Centuries ago, visitors to our region’s heaths would have encountered open spaces brimming with life and human activity.
Vast heathland habitat once sprawled across the south east. This common land was the heart of the peasant economy and was alive with people herding livestock, cutting gorse for bread ovens, collecting birch for tools and besom (twig brooms like those associated with witches), gathering bracken for bedding and making potash which they used to feed crops and for the glassmaking industry.
Over centuries this prolonged human activity shaped a unique habitat, leading to highly adapted communities of wildlife. They rely on this special landscape and struggle to exist elsewhere, making heathland one of the UK’s richest but scarcest habitats.

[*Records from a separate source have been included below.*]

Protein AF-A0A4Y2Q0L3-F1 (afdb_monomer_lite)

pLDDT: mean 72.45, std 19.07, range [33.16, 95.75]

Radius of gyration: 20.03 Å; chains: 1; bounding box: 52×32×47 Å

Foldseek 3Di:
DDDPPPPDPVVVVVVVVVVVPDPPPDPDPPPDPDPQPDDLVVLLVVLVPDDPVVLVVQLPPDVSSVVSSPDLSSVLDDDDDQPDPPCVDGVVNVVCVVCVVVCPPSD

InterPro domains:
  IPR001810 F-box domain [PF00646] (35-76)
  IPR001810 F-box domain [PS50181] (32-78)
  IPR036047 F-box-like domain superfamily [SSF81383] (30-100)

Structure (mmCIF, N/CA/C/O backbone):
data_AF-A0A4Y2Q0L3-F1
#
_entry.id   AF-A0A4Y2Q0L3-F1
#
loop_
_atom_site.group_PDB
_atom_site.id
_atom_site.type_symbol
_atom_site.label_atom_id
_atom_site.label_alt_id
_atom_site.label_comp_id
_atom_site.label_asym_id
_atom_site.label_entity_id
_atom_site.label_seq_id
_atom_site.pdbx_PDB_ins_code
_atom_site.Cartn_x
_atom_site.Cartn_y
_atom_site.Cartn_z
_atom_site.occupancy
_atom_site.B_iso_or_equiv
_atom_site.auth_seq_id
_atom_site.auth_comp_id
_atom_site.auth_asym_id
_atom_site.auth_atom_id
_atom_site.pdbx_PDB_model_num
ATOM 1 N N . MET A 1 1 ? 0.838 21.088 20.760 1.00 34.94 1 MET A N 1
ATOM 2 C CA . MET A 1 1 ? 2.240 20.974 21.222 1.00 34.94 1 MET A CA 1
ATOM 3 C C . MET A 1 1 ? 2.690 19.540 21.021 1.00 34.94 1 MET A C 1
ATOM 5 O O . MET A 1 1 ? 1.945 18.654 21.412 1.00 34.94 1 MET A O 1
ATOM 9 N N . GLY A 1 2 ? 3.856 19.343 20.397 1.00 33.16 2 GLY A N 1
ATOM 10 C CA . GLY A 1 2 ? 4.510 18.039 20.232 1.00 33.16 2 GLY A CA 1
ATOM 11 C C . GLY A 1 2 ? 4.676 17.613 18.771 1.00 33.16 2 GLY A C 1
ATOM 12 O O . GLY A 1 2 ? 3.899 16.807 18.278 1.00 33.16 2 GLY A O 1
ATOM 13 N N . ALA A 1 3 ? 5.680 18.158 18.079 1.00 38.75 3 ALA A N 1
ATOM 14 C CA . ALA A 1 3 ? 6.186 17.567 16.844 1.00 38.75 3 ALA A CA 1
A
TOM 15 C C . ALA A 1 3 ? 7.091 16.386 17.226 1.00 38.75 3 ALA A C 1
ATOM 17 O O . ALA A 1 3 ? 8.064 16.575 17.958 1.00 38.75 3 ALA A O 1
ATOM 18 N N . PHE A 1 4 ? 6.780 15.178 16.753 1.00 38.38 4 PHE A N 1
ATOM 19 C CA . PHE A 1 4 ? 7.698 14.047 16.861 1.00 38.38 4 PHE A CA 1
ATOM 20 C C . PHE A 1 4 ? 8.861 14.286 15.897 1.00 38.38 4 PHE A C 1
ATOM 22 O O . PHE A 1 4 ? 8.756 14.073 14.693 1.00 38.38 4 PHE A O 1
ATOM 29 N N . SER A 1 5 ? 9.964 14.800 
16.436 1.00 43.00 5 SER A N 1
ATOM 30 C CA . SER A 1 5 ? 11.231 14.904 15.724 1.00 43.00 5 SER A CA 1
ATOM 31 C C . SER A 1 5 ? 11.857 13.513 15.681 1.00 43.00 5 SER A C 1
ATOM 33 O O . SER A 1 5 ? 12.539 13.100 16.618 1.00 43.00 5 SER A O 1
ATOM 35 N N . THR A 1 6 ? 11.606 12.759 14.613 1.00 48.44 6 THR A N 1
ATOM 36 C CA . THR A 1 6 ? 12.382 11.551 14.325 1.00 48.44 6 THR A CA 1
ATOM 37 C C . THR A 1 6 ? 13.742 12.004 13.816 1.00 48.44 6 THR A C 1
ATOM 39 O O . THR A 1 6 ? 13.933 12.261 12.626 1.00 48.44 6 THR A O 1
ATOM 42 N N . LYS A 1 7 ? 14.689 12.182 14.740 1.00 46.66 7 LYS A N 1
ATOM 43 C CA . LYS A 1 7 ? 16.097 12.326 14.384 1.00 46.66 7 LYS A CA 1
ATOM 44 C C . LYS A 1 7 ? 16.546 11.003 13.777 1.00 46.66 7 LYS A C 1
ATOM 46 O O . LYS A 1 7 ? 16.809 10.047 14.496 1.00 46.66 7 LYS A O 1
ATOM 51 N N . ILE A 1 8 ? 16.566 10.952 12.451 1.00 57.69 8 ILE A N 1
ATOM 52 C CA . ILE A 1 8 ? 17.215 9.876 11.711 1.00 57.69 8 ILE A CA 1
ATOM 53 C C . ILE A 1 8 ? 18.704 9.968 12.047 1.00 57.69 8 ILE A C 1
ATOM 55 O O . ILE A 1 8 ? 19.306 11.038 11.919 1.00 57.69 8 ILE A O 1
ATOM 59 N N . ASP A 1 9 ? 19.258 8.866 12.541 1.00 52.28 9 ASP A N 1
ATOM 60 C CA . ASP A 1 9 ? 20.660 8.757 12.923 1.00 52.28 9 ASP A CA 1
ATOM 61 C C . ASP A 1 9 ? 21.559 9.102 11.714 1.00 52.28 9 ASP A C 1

Lowland heath is home to some of Britain’s rarest wildlife including all twelve of our native reptile and amphibian species. Specialists such as sand lizards and smooth snakes depend on the sunny, sheltered patches of bare ground found on drier heaths.
Listen carefully and you’ll hear the distinctive churring of nightjars and the knocking call of stonechat. The rare Dartford warbler (pictured below) is completely restricted to heathland and breeds under the protective cover of dense heather or compact gorse. And look out for crossbills tearing at pinecones, woodcocks displaying and tree pipits perching.
As heathland is lost it becomes harder for these species to exist in Britain. Lowland dry heath is, on a global scale, rarer than tropical rainforest. In the last 250 years over 85% of our heaths have been lost and fragmented due to a lack of active management and changes in agriculture, development and extraction. So we’re taking action.
We’ve joined forces with ten other organisations to expand and connect the existing 1% of heathland left in the South Downs National Park. The Heathlands Reunited project will create wildlife corridors forming an area of heathland greater than 1,200 football pitches.
At RSPB Farnham Heath in Surrey, we’ve given a boost to one of the UK’s rarest and most threatened reptiles with the introduction of 21 young sand lizards.And we’re leading a Back from the Brink project to make field cricket populations more robust by extending and joining patches of habitat, and starting new populations by translocating crickets on restored heathland.
Watch our short video about the field crickets here:
As well as being vital for wildlife, heathland is also an important space for millions of people, with recognised benefits for health and wellbeing. We asked RSPB Farnham Heath Warden Mike Coates for his tips on how people can connect with and protect heathland habitats.
“The best thing you can do is become a peasant volunteer! We don’t have peasant farmers any more so rely on volunteers to manage the site to replicate this 18th century agricultural system.
Dog walkers should always keep dogs on leads. Ground-nesting birds such as tree pipit, nightjar and woodlark are vulnerable to disturbance and may leave nests exposed to predation or the wet and cold as a result.
Be very careful around fires, the habitat is naturally dry and flammable, so please don’t have a barbeque in the middle of a heath!
Come and enjoy our reserves and events, the RSPB manages heath in five reserves across the south east, Farnham Heath, Hazeley Heath, Pulborough Brooks, Broadwater Warren and Blean Woods.”
An excellent blog, marred only by the use of "football pitches", a unit of measurement known only to the RSPB. There is no standard size for a football pitch, only maxima and minima. If you must use it, please give hectares or acres as well. Otherwise, great stuff!